The Hamilton star gave the ASO audience a true Christmas gift
There’s just something magical about seeing a performance in the city at Christmastime. Whether it’s the sparkling lights or the rare snap of chilly air, a show or concert feels a little more special around the holidays - and even more so when that show is performed at the Alliance’s Atlanta Symphony Orchestra and headlined by the insanely multi-talented Leslie Odom, Jr.
Best known for his Tony award-winning performance as Aaron Burr in Hamilton and most recently off his nominated performance as the titular character in Purlie Victorious, Leslie Odom. Jr., visited the ASO for his third performance, this one a sold-out Christmas concert on December 13th. With both the Symphony Hall and the Alliance Theatre hosting holiday performances that night, the Woodruff Arts Center was full to the brim (both with people and with holiday spirit). Despite the excess of audience members, the 1762-seat theatre became an intimate venue once Odom stepped onto the stage, beginning his set with “Have Yourself a Merry Little Christmas.” The classic tune was a perfect intro for the night, a smooth and semi-sultry welcome to both the season and the show. The stage was modernist and sparse, letting Odom become the rightful focus of his show. The lighting designer and engineer is also to be praised with how well-lit and unique the lighting effects were, especially the moments where a backlit figure allowed for a larger-than-life shadow to be projected onto the ASO walls.
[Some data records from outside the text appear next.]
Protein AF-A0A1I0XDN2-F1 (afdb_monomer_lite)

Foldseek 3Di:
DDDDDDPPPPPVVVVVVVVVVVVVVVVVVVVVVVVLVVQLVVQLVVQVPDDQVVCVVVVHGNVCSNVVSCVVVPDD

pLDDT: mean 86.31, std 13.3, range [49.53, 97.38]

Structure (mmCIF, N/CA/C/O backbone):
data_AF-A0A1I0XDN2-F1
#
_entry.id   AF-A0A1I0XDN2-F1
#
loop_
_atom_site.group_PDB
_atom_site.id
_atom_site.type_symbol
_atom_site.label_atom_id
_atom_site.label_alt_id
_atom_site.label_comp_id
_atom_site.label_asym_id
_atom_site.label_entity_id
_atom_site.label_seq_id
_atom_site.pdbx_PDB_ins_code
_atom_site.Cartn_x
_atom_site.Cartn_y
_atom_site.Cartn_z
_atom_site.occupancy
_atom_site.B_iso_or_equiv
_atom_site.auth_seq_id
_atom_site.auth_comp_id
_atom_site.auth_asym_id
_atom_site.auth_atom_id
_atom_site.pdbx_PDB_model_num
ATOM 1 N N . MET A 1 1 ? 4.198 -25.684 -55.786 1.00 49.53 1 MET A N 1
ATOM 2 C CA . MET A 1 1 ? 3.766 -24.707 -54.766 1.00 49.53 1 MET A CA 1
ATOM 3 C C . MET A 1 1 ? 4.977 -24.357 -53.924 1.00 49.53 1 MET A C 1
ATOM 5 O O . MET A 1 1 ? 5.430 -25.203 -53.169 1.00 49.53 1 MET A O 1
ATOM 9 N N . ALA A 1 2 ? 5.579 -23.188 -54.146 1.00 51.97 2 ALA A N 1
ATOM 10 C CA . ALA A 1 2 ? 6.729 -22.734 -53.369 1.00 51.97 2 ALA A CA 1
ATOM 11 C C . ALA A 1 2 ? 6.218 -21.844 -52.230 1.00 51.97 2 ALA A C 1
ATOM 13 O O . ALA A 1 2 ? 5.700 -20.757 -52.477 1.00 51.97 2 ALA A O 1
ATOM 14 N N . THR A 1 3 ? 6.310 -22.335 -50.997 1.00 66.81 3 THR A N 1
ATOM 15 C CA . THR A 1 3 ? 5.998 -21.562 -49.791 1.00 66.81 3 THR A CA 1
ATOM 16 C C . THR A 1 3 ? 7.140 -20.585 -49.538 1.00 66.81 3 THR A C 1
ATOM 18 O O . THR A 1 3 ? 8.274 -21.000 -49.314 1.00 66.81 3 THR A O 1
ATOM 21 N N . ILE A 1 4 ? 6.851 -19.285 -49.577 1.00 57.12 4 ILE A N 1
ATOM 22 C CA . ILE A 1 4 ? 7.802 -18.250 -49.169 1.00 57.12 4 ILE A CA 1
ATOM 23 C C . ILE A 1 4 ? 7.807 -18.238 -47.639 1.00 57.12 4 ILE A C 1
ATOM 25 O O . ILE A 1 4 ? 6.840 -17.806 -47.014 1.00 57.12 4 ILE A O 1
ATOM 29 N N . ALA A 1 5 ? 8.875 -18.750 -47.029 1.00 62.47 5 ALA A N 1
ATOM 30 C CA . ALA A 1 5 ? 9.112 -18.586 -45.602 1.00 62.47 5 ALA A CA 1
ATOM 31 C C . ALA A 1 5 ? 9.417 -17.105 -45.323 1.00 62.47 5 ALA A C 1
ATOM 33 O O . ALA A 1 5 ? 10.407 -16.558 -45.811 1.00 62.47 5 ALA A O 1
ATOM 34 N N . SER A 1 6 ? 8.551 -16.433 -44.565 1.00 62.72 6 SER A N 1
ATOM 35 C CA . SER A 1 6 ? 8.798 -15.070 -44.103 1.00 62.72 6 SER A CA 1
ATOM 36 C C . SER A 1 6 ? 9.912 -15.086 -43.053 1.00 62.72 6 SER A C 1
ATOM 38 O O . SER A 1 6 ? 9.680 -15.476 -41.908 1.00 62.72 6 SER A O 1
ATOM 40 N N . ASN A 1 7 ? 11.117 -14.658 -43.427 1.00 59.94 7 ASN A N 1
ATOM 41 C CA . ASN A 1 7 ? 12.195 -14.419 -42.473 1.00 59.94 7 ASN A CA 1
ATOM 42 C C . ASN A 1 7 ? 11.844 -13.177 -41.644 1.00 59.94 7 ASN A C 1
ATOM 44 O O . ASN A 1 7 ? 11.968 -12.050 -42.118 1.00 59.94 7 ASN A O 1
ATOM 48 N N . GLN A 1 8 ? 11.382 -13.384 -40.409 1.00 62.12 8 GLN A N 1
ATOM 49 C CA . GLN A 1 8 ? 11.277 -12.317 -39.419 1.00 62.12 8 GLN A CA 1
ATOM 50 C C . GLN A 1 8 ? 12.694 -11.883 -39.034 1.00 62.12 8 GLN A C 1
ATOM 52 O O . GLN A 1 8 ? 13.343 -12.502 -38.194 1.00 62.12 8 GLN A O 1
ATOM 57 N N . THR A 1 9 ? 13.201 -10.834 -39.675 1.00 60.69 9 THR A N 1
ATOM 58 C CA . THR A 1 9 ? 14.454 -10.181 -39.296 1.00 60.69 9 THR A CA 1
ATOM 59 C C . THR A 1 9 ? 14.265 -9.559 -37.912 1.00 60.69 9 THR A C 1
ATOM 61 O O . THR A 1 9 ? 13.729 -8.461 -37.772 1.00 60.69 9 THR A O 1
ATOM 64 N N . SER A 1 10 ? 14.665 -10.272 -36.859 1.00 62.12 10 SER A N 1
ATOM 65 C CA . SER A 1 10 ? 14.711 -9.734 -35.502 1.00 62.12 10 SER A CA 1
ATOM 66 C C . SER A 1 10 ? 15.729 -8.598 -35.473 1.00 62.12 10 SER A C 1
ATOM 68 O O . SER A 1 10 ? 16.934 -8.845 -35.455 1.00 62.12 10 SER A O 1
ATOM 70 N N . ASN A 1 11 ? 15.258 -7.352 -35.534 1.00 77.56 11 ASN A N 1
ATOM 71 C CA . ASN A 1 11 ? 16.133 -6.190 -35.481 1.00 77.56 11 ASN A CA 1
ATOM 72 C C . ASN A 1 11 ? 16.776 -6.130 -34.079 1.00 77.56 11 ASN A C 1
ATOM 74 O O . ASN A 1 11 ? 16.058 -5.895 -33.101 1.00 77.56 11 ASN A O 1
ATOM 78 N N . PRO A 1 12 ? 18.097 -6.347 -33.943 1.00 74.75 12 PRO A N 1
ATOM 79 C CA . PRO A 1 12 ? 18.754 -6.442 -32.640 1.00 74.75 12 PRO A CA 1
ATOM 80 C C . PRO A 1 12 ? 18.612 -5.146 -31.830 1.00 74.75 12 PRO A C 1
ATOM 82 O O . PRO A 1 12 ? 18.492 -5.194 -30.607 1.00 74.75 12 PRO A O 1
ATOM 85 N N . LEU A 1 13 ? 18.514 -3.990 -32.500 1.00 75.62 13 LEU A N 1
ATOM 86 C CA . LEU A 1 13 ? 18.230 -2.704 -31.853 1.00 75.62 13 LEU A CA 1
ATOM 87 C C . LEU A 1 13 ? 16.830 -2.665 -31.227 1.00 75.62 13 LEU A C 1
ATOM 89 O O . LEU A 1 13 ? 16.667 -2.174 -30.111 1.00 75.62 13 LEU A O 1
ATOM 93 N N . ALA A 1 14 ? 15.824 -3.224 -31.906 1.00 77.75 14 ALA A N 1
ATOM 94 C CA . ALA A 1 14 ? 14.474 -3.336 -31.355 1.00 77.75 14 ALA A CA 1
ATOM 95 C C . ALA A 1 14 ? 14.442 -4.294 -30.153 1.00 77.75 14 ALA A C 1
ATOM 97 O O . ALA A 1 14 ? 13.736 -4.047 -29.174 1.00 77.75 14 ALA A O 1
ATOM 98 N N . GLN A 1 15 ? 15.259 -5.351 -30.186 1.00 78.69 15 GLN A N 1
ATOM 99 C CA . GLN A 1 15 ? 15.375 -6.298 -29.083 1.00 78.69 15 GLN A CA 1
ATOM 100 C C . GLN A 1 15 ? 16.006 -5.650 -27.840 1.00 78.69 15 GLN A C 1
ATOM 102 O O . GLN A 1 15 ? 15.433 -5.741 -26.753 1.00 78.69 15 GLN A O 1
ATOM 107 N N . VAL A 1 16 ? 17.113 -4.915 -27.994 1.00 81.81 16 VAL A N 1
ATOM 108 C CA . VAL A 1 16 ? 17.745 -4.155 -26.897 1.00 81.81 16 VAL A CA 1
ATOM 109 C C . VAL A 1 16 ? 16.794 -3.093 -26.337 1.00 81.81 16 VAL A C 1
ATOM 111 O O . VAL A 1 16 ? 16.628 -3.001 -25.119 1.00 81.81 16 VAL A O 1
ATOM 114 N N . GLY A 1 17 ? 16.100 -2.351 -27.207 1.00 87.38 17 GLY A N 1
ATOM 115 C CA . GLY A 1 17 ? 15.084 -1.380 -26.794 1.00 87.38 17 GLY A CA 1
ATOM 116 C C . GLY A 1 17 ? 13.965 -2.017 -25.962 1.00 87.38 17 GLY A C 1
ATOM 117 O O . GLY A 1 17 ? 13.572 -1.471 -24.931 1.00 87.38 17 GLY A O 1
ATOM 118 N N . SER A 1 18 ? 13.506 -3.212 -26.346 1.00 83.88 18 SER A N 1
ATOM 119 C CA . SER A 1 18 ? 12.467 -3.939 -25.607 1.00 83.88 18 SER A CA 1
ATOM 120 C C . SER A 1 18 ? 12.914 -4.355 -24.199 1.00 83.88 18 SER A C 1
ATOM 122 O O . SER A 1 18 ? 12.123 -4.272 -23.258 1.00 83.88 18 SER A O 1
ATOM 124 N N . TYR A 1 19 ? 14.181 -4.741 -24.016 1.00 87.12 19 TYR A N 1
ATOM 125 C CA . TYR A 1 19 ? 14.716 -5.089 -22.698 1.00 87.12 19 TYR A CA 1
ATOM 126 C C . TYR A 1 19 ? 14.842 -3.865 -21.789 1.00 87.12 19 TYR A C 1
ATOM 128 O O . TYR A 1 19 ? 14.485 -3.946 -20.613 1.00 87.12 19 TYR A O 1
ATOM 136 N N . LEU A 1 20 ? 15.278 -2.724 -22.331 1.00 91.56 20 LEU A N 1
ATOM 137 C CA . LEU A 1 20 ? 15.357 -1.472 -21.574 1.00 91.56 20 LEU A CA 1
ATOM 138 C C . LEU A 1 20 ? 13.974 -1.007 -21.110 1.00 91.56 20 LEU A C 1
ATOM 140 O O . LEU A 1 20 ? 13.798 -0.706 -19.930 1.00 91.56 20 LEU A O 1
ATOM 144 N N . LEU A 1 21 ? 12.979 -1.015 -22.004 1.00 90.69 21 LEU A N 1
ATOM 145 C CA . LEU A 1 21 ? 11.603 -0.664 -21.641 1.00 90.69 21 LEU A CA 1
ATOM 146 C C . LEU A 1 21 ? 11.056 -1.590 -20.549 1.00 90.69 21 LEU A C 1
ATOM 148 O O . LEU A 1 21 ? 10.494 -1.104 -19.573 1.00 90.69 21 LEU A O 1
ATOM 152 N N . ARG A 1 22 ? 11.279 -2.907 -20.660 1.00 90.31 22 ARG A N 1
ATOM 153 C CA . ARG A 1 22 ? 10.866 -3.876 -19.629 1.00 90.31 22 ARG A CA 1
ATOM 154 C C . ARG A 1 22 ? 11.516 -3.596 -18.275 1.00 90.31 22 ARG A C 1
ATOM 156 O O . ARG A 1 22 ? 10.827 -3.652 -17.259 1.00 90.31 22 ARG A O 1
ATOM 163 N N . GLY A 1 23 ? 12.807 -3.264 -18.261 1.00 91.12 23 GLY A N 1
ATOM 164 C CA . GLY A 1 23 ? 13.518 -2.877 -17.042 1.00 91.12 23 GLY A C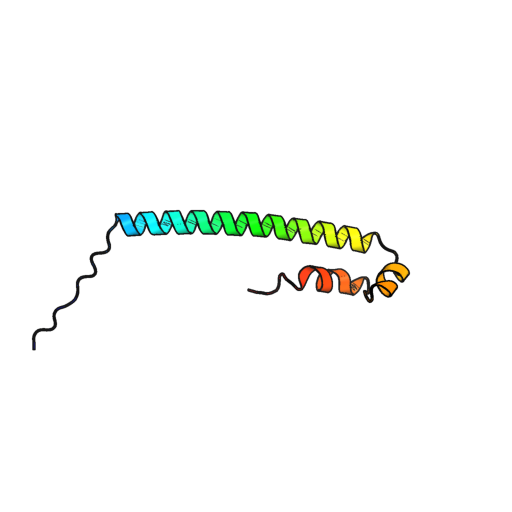A 1
ATOM 165 C C . GLY A 1 23 ? 12.917 -1.631 -16.390 1.00 91.12 23 GLY A C 1
ATOM 166 O O . GLY A 1 23 ? 12.633 -1.639 -15.194 1.00 91.12 23 GLY A O 1
ATOM 167 N N . LEU A 1 24 ? 12.642 -0.589 -17.178 1.00 94.38 24 LEU A N 1
ATOM 168 C CA . LEU A 1 24 ? 12.019 0.641 -16.678 1.00 94.38 24 LEU A CA 1
ATOM 169 C C . LEU A 1 24 ? 10.609 0.396 -16.133 1.00 94.38 24 LEU A C 1
ATOM 171 O O . LEU A 1 24 ? 10.271 0.892 -15.058 1.00 94.38 24 LEU A O 1
ATOM 175 N N . THR A 1 25 ? 9.798 -0.402 -16.831 1.00 93.38 25 THR A N 1
ATOM 176 C CA . THR A 1 25 ? 8.465 -0.777 -16.348 1.00 93.38 25 THR A CA 1
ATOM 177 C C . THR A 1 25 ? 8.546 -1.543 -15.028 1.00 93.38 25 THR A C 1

Accompanied by his fantastically talented backing band the Galaxy Defenders, Odom sang a variety of holiday tunes - classics like “Christmas Waltz,” “The First Noel,” and a jazzed up “God Rest Ye Merry Gentlemen”, “O Tannenbaum” and “Ave Maria” in their respective German and Italian, and was joined by his band-as-vocalists in a doo-wop acapella version of “Jesus Gave Me Water.” The band members themselves each had their time to shine and were heavily applauded by the audience (and jammed to by Odom himself), but perhaps none more than his piano player. When he took a turn at the organ to jam out a fantastic version of “Please Come Home for Christmas,” the audience became a congregation with Odom as preacher and the organist as his right-hand man backing the powerful melodic sermon.
Odom was not only bewitching with his musicality but his performance all around, especially when he recited the entirety of Twas the Night Before Christmas. Despite it being a tale everyone has heard since childhood, the audience hung on each word, smiling when he smiled, hands stinging from applause, following his fingertips as if to see snow suddenly sprinkling from them. It was, as the entire night was, magical. To finish the evening, Odom and his band returned for a small encore, gathering intimately in the very center of the stage to bid farewell to his listeners with “Merry Christmas, Darling” and a certain non-holiday song that he “begged forgiveness” for breaking the theme (he was quickly forgiven by the Hamilton fans in the audience). All in all, Leslie Odom, Jr.’s third time at the Atlanta Symphony Orchestra was certainly the charm, and this reviewer can’t wait for it to come back around.